Segment Open
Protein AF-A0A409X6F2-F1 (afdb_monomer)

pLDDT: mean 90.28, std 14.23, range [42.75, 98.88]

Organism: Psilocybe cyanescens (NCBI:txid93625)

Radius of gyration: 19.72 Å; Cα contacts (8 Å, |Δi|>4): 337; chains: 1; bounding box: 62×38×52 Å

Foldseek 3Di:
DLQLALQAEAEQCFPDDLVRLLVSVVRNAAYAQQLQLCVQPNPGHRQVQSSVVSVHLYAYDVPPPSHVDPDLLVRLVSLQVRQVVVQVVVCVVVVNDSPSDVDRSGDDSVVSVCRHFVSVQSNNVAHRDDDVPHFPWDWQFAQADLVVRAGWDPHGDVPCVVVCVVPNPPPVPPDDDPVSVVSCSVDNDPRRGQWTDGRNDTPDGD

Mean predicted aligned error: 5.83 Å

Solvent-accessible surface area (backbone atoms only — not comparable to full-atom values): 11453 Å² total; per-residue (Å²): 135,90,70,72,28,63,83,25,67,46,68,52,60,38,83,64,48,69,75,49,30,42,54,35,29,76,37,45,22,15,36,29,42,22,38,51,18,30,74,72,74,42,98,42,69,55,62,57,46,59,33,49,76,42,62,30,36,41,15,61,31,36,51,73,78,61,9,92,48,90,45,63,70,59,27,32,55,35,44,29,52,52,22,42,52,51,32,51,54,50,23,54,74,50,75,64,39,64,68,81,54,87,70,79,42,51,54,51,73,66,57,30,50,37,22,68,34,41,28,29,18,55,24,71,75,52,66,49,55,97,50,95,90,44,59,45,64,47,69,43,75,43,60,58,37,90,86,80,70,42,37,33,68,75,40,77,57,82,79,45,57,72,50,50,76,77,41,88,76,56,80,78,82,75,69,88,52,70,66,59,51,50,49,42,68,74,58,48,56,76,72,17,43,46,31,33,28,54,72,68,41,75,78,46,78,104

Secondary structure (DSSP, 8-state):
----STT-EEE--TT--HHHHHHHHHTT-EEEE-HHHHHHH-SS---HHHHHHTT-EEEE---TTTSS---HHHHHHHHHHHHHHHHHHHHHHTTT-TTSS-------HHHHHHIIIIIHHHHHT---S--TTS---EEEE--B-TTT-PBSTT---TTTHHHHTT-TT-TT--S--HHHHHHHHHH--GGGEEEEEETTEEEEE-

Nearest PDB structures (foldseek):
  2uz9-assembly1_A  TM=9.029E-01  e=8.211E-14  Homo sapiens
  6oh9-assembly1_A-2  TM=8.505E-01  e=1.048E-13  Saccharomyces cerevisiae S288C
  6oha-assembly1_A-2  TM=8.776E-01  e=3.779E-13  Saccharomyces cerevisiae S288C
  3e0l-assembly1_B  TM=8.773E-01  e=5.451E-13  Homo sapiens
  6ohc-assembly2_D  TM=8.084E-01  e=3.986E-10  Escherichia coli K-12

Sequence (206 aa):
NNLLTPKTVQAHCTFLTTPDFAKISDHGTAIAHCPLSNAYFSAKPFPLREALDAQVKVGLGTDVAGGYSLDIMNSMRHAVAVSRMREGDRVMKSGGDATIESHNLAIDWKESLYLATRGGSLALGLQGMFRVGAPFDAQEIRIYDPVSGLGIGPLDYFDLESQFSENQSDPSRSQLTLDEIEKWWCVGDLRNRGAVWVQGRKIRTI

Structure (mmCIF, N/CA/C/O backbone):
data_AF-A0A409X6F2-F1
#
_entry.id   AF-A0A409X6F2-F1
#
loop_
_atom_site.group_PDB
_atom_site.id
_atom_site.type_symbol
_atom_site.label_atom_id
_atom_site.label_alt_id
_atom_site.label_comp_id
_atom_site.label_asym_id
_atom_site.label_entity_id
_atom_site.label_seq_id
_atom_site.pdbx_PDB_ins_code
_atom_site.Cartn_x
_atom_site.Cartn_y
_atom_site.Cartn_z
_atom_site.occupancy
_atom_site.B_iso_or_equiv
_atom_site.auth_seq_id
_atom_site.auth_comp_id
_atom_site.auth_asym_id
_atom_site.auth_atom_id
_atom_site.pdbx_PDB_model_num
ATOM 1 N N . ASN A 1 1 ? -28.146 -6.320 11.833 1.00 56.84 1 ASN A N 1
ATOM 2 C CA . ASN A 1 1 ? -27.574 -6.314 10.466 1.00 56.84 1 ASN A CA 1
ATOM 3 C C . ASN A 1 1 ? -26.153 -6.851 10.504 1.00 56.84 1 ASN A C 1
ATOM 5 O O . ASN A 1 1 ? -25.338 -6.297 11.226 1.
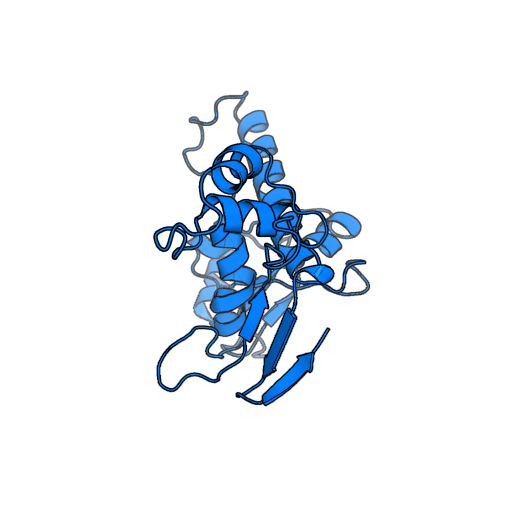00 56.84 1 ASN A O 1
ATOM 9 N N . ASN A 1 2 ? -25.882 -7.947 9.789 1.00 87.25 2 ASN A N 1
ATOM 10 C CA . ASN A 1 2 ? -24.624 -8.705 9.836 1.00 87.25 2 ASN A CA 1
ATOM 11 C C . ASN A 1 2 ? -23.686 -8.295 8.682 1.00 87.25 2 ASN A C 1
ATOM 13 O O . ASN A 1 2 ? -23.544 -9.023 7.704 1.00 87.25 2 ASN A O 1
ATOM 17 N N . LEU A 1 3 ? -23.146 -7.071 8.742 1.00 96.19 3 LEU A N 1
ATOM 18 C CA . LEU A 1 3 ? -22.342 -6.479 7.657 1.00 96.19 3 LEU A CA 1
ATOM 19 C C . LEU A 1 3 ? -20.828 -6.639 7.846 1.00 96.19 3 LEU A C 1
ATOM 21 O O . LEU A 1 3 ? -20.077 -6.363 6.915 1.00 96.19 3 LEU A O 1
ATOM 25 N N . LEU A 1 4 ? -20.369 -7.079 9.019 1.00 96.81 4 LEU A N 1
ATOM 26 C CA . LEU A 1 4 ? -18.972 -7.443 9.250 1.00 96.81 4 LEU A CA 1
ATOM 27 C C . LEU A 1 4 ? -18.808 -8.920 8.903 1.00 96.81 4 LEU A C 1
ATOM 29 O O . LEU A 1 4 ? -19.303 -9.792 9.611 1.00 96.81 4 LEU A O 1
ATOM 33 N N . THR A 1 5 ? -18.179 -9.193 7.766 1.00 96.94 5 THR A N 1
ATOM 34 C CA . THR A 1 5 ? -18.046 -10.544 7.219 1.00 96.94 5 THR A CA 1
ATOM 35 C C . THR A 1 5 ? -16.651 -10.741 6.629 1.00 96.94 5 THR A C 1
ATOM 37 O O . THR A 1 5 ? -15.974 -9.754 6.324 1.00 96.94 5 THR A O 1
ATOM 40 N N . PRO A 1 6 ? -16.248 -11.988 6.328 1.00 97.12 6 PRO A N 1
ATOM 41 C CA . PRO A 1 6 ? -14.991 -12.257 5.634 1.00 97.12 6 PRO A CA 1
ATOM 42 C C . PRO A 1 6 ? -14.847 -11.605 4.248 1.00 97.12 6 PRO A C 1
ATOM 44 O O . PRO A 1 6 ? -13.737 -11.562 3.719 1.00 97.12 6 PRO A O 1
ATOM 47 N N . LYS A 1 7 ? -15.953 -11.121 3.658 1.00 96.69 7 LYS A N 1
ATOM 48 C CA . LYS A 1 7 ? -16.007 -10.432 2.356 1.00 96.69 7 LYS A CA 1
ATOM 49 C C . LYS A 1 7 ? -16.216 -8.918 2.477 1.00 96.69 7 LYS A C 1
ATOM 51 O O . LYS A 1 7 ? -16.410 -8.247 1.468 1.00 96.69 7 LYS A O 1
ATOM 56 N N . THR A 1 8 ? -16.209 -8.382 3.693 1.00 98.19 8 THR A N 1
ATOM 57 C CA . THR A 1 8 ? -16.366 -6.949 3.940 1.00 98.19 8 THR A CA 1
ATOM 58 C C . THR A 1 8 ? -15.003 -6.269 3.917 1.00 98.19 8 THR A C 1
ATOM 60 O O . THR A 1 8 ? -14.063 -6.741 4.556 1.00 98.19 8 THR A O 1
ATOM 63 N N . VAL A 1 9 ? -14.917 -5.131 3.227 1.00 98.62 9 VAL A N 1
ATOM 64 C CA . VAL A 1 9 ? -13.761 -4.228 3.257 1.00 98.62 9 VAL A CA 1
ATOM 65 C C . VAL A 1 9 ? -14.242 -2.861 3.733 1.00 98.62 9 VAL A C 1
ATOM 67 O O . VAL A 1 9 ? -15.097 -2.255 3.093 1.00 98.62 9 VAL A O 1
ATOM 70 N N . GLN A 1 10 ? -13.723 -2.392 4.865 1.00 98.50 10 GLN A N 1
ATOM 71 C CA . GLN A 1 10 ? -14.028 -1.070 5.415 1.00 98.50 10 GLN A CA 1
ATOM 72 C C . GLN A 1 10 ? -12.940 -0.076 5.006 1.00 98.50 10 GLN A C 1
ATOM 74 O O . GLN A 1 10 ? -11.752 -0.347 5.172 1.00 98.50 10 GLN A O 1
ATOM 79 N N . ALA A 1 11 ? -13.324 1.075 4.462 1.00 98.44 11 ALA A N 1
ATOM 80 C CA . ALA A 1 11 ? -12.369 2.112 4.089 1.00 98.44 11 ALA A CA 1
ATOM 81 C C . ALA A 1 11 ? -11.988 2.988 5.297 1.00 98.44 11 ALA A C 1
ATOM 83 O O . ALA A 1 11 ? -12.801 3.235 6.190 1.00 98.44 11 ALA A O 1
ATOM 84 N N . HIS A 1 12 ? -10.759 3.508 5.285 1.00 98.50 12 HIS A N 1
ATOM 85 C CA . HIS A 1 12 ? -10.217 4.516 6.211 1.00 98.50 12 HIS A CA 1
ATOM 86 C C . HIS A 1 12 ? -9.935 4.042 7.635 1.00 98.50 12 HIS A C 1
ATOM 88 O O . HIS A 1 12 ? -8.778 4.064 8.051 1.00 98.50 12 HIS A O 1
ATOM 94 N N . CYS A 1 13 ? -10.981 3.685 8.387 1.00 98.31 13 CYS A N 1
ATOM 95 C CA . CYS A 1 13 ? -10.921 3.206 9.773 1.00 98.31 13 CYS A CA 1
ATOM 96 C C . CYS A 1 13 ? -10.035 4.039 10.729 1.00 98.31 13 CYS A C 1
ATOM 98 O O . CYS A 1 13 ? -9.472 3.505 11.682 1.00 98.31 13 CYS A O 1
ATOM 100 N N . THR A 1 14 ? -9.912 5.351 10.507 1.00 98.44 14 THR A N 1
ATOM 101 C CA . THR A 1 14 ? -8.942 6.225 11.201 1.00 98.44 14 THR A CA 1
ATOM 102 C C . THR A 1 14 ? -9.238 6.475 12.678 1.00 98.44 14 THR A C 1
ATOM 104 O O . THR A 1 14 ? -8.358 6.905 13.420 1.00 98.44 14 THR A O 1
ATOM 107 N N . PHE A 1 15 ? -10.466 6.203 13.113 1.00 98.06 15 PHE A N 1
ATOM 108 C CA . PHE A 1 15 ? -10.911 6.380 14.496 1.00 98.06 15 PHE A CA 1
ATOM 109 C C . PHE A 1 15 ? -11.008 5.068 15.278 1.00 98.06 15 PHE A C 1
ATOM 111 O O . PHE A 1 15 ? -11.353 5.108 16.458 1.00 98.06 15 PHE A O 1
ATOM 118 N N . LEU A 1 16 ? -10.727 3.927 14.641 1.00 97.69 16 LEU A N 1
ATOM 119 C CA . LEU A 1 16 ? -10.774 2.636 15.319 1.00 97.69 16 LEU A CA 1
ATOM 120 C C . LEU A 1 16 ? -9.646 2.517 16.345 1.00 97.69 16 LEU A C 1
ATOM 122 O O . LEU A 1 16 ? -8.538 3.021 16.154 1.00 97.69 16 LEU A O 1
ATOM 126 N N . THR A 1 17 ? -9.962 1.836 17.439 1.00 96.38 17 THR A N 1
ATOM 127 C CA . THR A 1 17 ? -9.044 1.546 18.541 1.00 96.38 17 THR A CA 1
ATOM 128 C C . THR A 1 17 ? -8.564 0.094 18.487 1.00 96.38 17 THR A C 1
ATOM 130 O O . THR A 1 17 ? -9.123 -0.726 17.757 1.00 96.38 17 THR A O 1
ATOM 133 N N . THR A 1 18 ? -7.560 -0.272 19.290 1.00 93.50 18 THR A N 1
ATOM 134 C CA . THR A 1 18 ? -7.075 -1.664 19.374 1.00 93.50 18 THR A CA 1
ATOM 135 C C . THR A 1 18 ? -8.196 -2.679 19.672 1.00 93.50 18 THR A C 1
ATOM 137 O O . THR A 1 18 ? -8.273 -3.685 18.965 1.00 93.50 18 THR A O 1
ATOM 140 N N . PRO A 1 19 ? -9.132 -2.428 20.617 1.00 97.00 19 PRO A N 1
ATOM 141 C CA . PRO A 1 19 ? -10.304 -3.291 20.797 1.00 97.00 19 PRO A CA 1
ATOM 142 C C . PRO A 1 19 ? -11.221 -3.405 19.571 1.00 97.00 19 PRO A C 1
ATOM 144 O O . PRO A 1 19 ? -11.860 -4.439 19.379 1.00 97.00 19 PRO A O 1
ATOM 147 N N . ASP A 1 20 ? -11.317 -2.364 18.741 1.00 97.94 20 ASP A N 1
ATOM 148 C CA . ASP A 1 20 ? -12.112 -2.422 17.512 1.00 97.94 20 ASP A CA 1
ATOM 149 C C . ASP A 1 20 ? -11.417 -3.265 16.443 1.00 97.94 20 ASP A C 1
ATOM 151 O O . ASP A 1 20 ? -12.081 -4.044 15.760 1.00 97.94 20 ASP A O 1
ATOM 155 N N . PHE A 1 21 ? -10.088 -3.181 16.330 1.00 98.38 21 PHE A N 1
ATOM 156 C CA . PHE A 1 21 ? -9.327 -4.028 15.408 1.00 98.38 21 PHE A CA 1
ATOM 157 C C . PHE A 1 21 ? -9.427 -5.509 15.751 1.00 98.38 21 PHE A C 1
ATOM 159 O O . PHE A 1 21 ? -9.597 -6.312 14.836 1.00 98.38 21 PHE A O 1
ATOM 166 N N . ALA A 1 22 ? -9.426 -5.865 17.038 1.00 97.12 22 ALA A N 1
ATOM 167 C CA . ALA A 1 22 ? -9.686 -7.239 17.463 1.00 97.12 22 ALA A CA 1
ATOM 168 C C . ALA A 1 22 ? -11.037 -7.741 16.921 1.00 97.12 22 ALA A C 1
ATOM 170 O O . ALA A 1 22 ? -11.097 -8.774 16.263 1.00 97.12 22 ALA A O 1
ATOM 171 N N . LYS A 1 23 ? -12.107 -6.944 17.058 1.00 96.62 23 LYS A N 1
ATOM 172 C CA . LYS A 1 23 ? -13.429 -7.298 16.510 1.00 96.62 23 LYS A CA 1
ATOM 173 C C . LYS A 1 23 ? -13.424 -7.399 14.984 1.00 96.62 23 LYS A C 1
ATOM 175 O O . LYS A 1 23 ? -14.065 -8.292 14.435 1.00 96.62 23 LYS A O 1
ATOM 180 N N . ILE A 1 24 ? -12.754 -6.479 14.287 1.00 97.88 24 ILE A N 1
ATOM 181 C CA . ILE A 1 24 ? -12.630 -6.516 12.820 1.00 97.88 24 ILE A CA 1
ATOM 182 C C . ILE A 1 24 ? -11.946 -7.818 12.380 1.00 97.88 24 ILE A C 1
ATOM 184 O O . ILE A 1 24 ? -12.433 -8.482 11.460 1.00 97.88 24 ILE A O 1
ATOM 188 N N . SER A 1 25 ? -10.873 -8.195 13.078 1.00 97.88 25 SER A N 1
ATOM 189 C CA . SER A 1 25 ? -10.118 -9.431 12.870 1.00 97.88 25 SER A CA 1
ATOM 190 C C . SER A 1 25 ? -10.981 -10.675 13.112 1.00 97.88 25 SER A C 1
ATOM 192 O O . SER A 1 25 ? -11.078 -11.521 12.223 1.00 97.88 25 SER A O 1
ATOM 194 N N . ASP A 1 26 ? -11.720 -10.727 14.228 1.00 97.69 26 ASP A N 1
ATOM 195 C CA . ASP A 1 26 ? -12.616 -11.841 14.586 1.00 97.69 26 ASP A CA 1
ATOM 196 C C . ASP A 1 26 ? -13.690 -12.111 13.517 1.00 97.69 26 ASP A C 1
ATOM 198 O O . ASP A 1 26 ? -14.042 -13.257 13.239 1.00 97.69 26 ASP A O 1
ATOM 202 N N . HIS A 1 27 ? -14.201 -11.058 12.869 1.00 97.19 27 HIS A N 1
ATOM 203 C CA . HIS A 1 27 ? -15.182 -11.184 11.783 1.00 97.19 27 HIS A CA 1
ATOM 204 C C . HIS A 1 27 ? -14.542 -11.495 10.420 1.00 97.19 27 HIS A C 1
ATOM 206 O O . HIS A 1 27 ? -15.248 -11.647 9.418 1.00 97.19 27 HIS A O 1
ATOM 212 N N . GLY A 1 28 ? -13.210 -11.522 10.339 1.00 97.69 28 GLY A N 1
ATOM 213 C CA . GLY A 1 28 ? -12.463 -11.619 9.090 1.00 97.69 28 GLY A CA 1
ATOM 214 C C . GLY A 1 28 ? -12.674 -10.422 8.158 1.00 97.69 28 GLY A C 1
ATOM 215 O O . GLY A 1 28 ? -12.402 -10.535 6.960 1.00 97.69 28 GLY A O 1
ATOM 216 N N . THR A 1 29 ? -13.174 -9.295 8.673 1.00 98.31 29 THR A N 1
ATOM 217 C CA . THR A 1 29 ? -13.357 -8.064 7.896 1.00 98.31 29 THR A CA 1
ATOM 218 C C . THR A 1 29 ? -11.991 -7.456 7.591 1.00 98.31 29 THR A C 1
ATOM 220 O O . THR A 1 29 ? -11.081 -7.488 8.415 1.00 98.31 29 THR A O 1
ATOM 223 N N . ALA A 1 30 ? -11.826 -6.932 6.382 1.00 98.75 30 ALA A N 1
ATOM 224 C CA . ALA A 1 30 ? -10.595 -6.281 5.959 1.00 98.75 30 ALA A CA 1
ATOM 225 C C . ALA A 1 30 ? -10.716 -4.754 6.004 1.00 98.75 30 ALA A C 1
ATOM 227 O O . ALA A 1 30 ? -11.819 -4.202 6.039 1.00 98.75 30 ALA A O 1
ATOM 228 N N . ILE A 
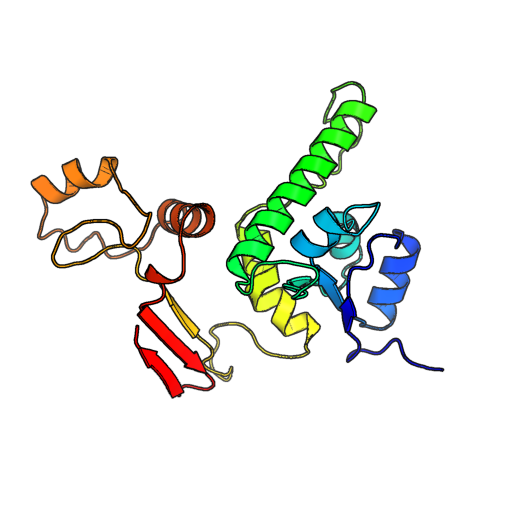1 31 ? -9.572 -4.073 5.955 1.00 98.88 31 ILE A N 1
ATOM 229 C CA . ILE A 1 31 ? -9.486 -2.613 5.889 1.00 98.88 31 ILE A CA 1
ATOM 230 C C . ILE A 1 31 ? -8.766 -2.183 4.608 1.00 98.88 31 ILE A C 1
ATOM 232 O O . ILE A 1 31 ? -7.705 -2.708 4.267 1.00 98.88 31 ILE A O 1
ATOM 236 N N . ALA A 1 32 ? -9.331 -1.192 3.917 1.00 98.81 32 ALA A N 1
ATOM 237 C CA . ALA A 1 32 ? -8.654 -0.442 2.866 1.00 98.81 32 ALA A CA 1
ATOM 238 C C . ALA A 1 32 ? -8.042 0.832 3.468 1.00 98.81 32 ALA A C 1
ATOM 240 O O . ALA A 1 32 ? -8.747 1.782 3.822 1.00 98.81 32 ALA A O 1
ATOM 241 N N . HIS A 1 33 ? -6.717 0.846 3.603 1.00 98.81 33 HIS A N 1
ATOM 242 C CA . HIS A 1 33 ? -5.971 2.010 4.053 1.00 98.81 33 HIS A CA 1
ATOM 243 C C . HIS A 1 33 ? -5.805 3.004 2.897 1.00 98.81 33 HIS A C 1
ATOM 245 O O . HIS A 1 33 ? -5.108 2.722 1.922 1.00 98.81 33 HIS A O 1
ATOM 251 N N . CYS A 1 34 ? -6.426 4.179 3.025 1.00 98.75 34 CYS A N 1
ATOM 252 C CA . CYS A 1 34 ? -6.408 5.246 2.021 1.00 98.75 34 CYS A CA 1
ATOM 253 C C . CYS A 1 34 ? -5.592 6.454 2.526 1.00 98.75 34 CYS A C 1
ATOM 255 O O . CYS A 1 34 ? -6.176 7.469 2.911 1.00 98.75 34 CYS A O 1
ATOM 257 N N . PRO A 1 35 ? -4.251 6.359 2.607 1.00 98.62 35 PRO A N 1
Segment Closed
* [What is being asked]: From the first line of the records to the line containing "Mean predicted aligned error: 5.83 Å", inclusive, transcribe everything exactly and leave out the rest.

* [Your response]:
Protein AF-A0A409X6F2-F1 (afdb_monomer)

pLDDT: mean 90.28, std 14.23, range [42.75, 98.88]

Organism: Psilocybe cyanescens (NCBI:txid93625)

Radius of gyration: 19.72 Å; Cα contacts (8 Å, |Δi|>4): 337; chains: 1; bounding box: 62×38×52 Å

Foldseek 3Di:
DLQLALQAEAEQCFPDDLVRLLVSVVRNAAYAQQLQLCVQPNPGHRQVQSSVVSVHLYAYDVPPPSHVDPDLLVRLVSLQVRQVVVQVVVCVVVVNDSPSDVDRSGDDSVVSVCRHFVSVQSNNVAHRDDDVPHFPWDWQFAQADLVVRAGWDPHGDVPCVVVCVVPNPPPVPPDDDPVSVVSCSVDNDPRRGQWTDGRNDTPDGD

Mean predicted aligned error: 5.83 Å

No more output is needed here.